INSTRUCTIONS TO FOLLOW: Only the lines below, from the one with "ATOM 77 C CA" through the one with "ATOM 80 O O", are to be written out, exactly.

DATA IN THIS EXERCISE:
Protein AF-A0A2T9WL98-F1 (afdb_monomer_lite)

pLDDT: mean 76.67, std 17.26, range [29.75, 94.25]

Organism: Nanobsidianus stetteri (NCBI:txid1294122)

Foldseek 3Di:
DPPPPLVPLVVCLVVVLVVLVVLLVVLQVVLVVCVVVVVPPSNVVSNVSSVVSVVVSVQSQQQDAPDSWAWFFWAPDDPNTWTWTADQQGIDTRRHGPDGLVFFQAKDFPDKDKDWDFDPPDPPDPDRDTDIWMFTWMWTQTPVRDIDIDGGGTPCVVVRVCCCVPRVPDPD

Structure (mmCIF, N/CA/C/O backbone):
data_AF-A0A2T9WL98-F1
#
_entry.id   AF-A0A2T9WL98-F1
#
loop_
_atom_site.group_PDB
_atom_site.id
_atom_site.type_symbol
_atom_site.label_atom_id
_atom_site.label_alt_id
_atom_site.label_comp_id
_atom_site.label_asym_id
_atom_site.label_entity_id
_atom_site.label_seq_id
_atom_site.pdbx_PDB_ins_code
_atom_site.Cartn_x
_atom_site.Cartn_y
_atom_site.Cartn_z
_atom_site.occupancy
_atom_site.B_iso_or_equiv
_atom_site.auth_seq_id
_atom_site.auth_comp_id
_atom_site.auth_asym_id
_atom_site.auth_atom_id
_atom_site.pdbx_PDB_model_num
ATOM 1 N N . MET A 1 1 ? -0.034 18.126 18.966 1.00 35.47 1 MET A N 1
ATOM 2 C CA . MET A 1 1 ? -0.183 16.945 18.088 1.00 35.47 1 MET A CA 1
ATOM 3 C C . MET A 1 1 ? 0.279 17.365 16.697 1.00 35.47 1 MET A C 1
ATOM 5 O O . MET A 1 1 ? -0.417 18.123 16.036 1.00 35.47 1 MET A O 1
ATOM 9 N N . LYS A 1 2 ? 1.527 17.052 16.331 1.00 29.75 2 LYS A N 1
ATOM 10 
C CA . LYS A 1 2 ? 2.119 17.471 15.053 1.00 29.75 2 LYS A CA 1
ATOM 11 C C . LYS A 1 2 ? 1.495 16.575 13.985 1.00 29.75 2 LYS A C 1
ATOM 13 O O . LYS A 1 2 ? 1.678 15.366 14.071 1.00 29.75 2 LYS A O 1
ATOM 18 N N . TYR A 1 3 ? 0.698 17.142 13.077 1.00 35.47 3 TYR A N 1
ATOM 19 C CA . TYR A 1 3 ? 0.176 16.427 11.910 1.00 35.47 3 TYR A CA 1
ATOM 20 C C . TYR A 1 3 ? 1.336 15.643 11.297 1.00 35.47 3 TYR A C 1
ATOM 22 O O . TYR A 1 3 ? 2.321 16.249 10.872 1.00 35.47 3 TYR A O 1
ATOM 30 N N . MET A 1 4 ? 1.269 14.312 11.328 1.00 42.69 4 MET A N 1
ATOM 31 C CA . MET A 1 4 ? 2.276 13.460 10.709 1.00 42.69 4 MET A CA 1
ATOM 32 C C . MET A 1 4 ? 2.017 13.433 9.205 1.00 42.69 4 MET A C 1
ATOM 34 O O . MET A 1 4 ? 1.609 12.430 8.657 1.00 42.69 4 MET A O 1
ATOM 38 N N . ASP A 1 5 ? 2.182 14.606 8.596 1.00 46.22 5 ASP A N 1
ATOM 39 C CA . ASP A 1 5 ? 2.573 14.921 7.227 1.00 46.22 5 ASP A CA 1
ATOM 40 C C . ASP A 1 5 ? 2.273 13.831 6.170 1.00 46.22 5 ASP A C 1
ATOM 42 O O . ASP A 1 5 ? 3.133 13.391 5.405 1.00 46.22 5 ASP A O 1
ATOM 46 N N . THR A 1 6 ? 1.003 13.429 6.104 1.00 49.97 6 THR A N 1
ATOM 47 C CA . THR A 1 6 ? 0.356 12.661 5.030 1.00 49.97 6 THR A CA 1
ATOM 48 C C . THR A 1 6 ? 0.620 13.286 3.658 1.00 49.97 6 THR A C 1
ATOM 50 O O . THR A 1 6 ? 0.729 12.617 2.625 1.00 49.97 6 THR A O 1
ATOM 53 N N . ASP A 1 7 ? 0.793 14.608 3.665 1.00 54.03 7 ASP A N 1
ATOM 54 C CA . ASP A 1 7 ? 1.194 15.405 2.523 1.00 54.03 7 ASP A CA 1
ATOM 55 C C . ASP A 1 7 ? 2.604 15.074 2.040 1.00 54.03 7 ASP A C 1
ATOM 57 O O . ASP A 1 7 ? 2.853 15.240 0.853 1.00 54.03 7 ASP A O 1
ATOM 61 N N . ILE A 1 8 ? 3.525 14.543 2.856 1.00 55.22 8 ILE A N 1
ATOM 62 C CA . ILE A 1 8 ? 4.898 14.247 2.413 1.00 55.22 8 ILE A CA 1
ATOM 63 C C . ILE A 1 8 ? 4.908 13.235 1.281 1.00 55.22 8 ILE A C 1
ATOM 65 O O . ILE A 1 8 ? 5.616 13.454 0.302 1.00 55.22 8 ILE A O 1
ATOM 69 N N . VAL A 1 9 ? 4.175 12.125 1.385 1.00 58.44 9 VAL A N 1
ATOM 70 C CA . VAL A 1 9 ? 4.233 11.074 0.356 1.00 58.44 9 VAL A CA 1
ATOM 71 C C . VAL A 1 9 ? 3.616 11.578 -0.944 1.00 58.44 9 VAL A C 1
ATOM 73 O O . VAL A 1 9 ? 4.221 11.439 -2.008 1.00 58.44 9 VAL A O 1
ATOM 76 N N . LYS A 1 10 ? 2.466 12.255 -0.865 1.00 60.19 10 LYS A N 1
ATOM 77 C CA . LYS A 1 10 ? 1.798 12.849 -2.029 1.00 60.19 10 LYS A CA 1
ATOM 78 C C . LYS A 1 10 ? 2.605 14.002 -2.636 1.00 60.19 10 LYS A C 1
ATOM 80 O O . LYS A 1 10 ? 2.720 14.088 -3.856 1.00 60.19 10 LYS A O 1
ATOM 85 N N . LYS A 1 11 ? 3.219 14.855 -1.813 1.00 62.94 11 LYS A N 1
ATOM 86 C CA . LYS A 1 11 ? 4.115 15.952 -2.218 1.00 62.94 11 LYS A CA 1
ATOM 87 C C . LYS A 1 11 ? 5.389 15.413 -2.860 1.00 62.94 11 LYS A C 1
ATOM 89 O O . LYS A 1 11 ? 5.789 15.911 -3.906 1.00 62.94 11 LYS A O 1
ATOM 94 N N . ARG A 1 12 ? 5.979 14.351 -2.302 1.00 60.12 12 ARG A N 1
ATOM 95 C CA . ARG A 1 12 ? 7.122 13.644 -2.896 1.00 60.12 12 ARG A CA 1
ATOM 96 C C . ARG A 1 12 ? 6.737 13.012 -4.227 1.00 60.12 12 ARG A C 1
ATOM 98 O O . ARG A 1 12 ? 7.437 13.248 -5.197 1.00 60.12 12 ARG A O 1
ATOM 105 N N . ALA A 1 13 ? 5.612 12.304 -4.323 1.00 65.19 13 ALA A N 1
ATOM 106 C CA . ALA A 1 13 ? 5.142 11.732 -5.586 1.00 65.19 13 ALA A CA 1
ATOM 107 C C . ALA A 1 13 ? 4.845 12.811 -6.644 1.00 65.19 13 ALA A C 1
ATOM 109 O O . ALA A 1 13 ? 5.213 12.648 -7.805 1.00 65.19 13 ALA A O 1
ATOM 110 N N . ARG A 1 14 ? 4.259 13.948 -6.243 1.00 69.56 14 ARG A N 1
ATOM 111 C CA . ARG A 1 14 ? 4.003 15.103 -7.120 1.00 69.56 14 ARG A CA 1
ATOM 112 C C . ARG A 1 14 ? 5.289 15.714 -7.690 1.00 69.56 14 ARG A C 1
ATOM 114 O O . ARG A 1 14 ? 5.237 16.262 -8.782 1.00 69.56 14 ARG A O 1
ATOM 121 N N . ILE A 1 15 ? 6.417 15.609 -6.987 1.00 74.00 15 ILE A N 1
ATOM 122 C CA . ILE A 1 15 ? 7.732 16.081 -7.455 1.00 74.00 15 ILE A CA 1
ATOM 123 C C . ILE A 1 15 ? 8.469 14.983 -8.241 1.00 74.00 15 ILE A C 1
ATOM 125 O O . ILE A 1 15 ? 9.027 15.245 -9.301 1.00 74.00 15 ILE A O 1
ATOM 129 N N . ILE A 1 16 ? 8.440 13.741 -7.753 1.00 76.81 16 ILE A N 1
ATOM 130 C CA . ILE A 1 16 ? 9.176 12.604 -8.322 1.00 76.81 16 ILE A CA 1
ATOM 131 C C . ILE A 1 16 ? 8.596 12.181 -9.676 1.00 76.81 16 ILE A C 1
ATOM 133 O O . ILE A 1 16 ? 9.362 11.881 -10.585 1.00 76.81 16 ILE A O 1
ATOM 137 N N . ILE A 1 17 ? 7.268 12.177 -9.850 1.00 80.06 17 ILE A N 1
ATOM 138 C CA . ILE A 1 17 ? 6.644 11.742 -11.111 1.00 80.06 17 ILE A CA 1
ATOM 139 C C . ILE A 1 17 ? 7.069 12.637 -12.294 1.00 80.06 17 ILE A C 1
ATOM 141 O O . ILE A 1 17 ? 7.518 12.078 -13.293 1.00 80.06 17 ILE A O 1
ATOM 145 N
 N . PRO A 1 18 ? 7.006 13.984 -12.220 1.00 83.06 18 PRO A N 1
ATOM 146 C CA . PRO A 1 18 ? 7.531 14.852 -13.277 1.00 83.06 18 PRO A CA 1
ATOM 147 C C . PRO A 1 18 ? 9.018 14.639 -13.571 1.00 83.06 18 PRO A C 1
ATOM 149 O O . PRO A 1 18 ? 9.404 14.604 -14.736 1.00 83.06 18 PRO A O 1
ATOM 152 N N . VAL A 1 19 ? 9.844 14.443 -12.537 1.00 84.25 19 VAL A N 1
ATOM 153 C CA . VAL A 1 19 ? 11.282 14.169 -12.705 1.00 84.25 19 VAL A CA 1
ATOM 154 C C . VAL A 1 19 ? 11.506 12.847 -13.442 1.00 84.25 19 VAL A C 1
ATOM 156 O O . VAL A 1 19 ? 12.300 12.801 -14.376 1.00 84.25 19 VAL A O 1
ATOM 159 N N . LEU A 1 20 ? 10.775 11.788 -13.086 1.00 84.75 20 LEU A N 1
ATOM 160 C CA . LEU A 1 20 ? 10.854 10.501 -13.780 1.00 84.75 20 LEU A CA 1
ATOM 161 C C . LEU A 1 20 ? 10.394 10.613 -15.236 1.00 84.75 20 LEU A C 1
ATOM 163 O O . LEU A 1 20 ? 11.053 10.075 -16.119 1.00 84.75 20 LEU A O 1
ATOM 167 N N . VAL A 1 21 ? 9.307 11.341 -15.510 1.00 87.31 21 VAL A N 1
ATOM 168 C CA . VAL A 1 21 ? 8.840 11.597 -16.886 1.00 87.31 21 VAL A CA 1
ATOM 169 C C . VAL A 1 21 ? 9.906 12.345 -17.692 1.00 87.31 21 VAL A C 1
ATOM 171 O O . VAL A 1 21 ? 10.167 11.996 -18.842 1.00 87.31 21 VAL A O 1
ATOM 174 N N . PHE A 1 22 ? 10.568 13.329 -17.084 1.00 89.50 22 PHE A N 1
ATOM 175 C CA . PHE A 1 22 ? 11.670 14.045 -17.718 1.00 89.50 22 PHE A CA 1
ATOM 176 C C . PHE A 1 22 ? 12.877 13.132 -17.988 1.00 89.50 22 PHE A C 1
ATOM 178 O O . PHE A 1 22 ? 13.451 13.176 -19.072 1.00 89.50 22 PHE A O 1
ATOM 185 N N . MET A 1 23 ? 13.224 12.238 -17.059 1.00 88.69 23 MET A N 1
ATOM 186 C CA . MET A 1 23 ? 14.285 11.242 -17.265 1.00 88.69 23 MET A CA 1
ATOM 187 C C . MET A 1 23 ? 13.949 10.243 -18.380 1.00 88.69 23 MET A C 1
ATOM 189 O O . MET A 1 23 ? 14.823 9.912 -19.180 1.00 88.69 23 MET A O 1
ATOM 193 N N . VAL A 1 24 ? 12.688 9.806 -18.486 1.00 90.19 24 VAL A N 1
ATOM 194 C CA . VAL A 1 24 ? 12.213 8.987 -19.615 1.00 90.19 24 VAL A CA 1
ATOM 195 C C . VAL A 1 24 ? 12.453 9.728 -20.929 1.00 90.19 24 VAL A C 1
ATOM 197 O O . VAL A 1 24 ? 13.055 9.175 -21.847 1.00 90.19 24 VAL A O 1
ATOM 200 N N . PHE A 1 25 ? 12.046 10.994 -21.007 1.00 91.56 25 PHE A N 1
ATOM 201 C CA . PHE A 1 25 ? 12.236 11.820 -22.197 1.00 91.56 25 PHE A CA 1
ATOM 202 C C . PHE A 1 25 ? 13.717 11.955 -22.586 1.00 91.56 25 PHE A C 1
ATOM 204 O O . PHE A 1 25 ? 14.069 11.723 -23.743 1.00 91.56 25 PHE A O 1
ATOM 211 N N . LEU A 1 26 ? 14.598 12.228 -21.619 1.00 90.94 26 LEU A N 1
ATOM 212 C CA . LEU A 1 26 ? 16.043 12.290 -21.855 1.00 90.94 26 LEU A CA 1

EXERCISE RESULT:
ATOM 77 C CA . LYS A 1 10 ? 1.798 12.849 -2.029 1.00 60.19 10 LYS A CA 1
ATOM 78 C C . LYS A 1 10 ? 2.605 14.002 -2.636 1.00 60.19 10 LYS A C 1
ATOM 80 O O . LYS A 1 10 ? 2.720 14.088 -3.856 1.00 60.19 10 LYS A O 1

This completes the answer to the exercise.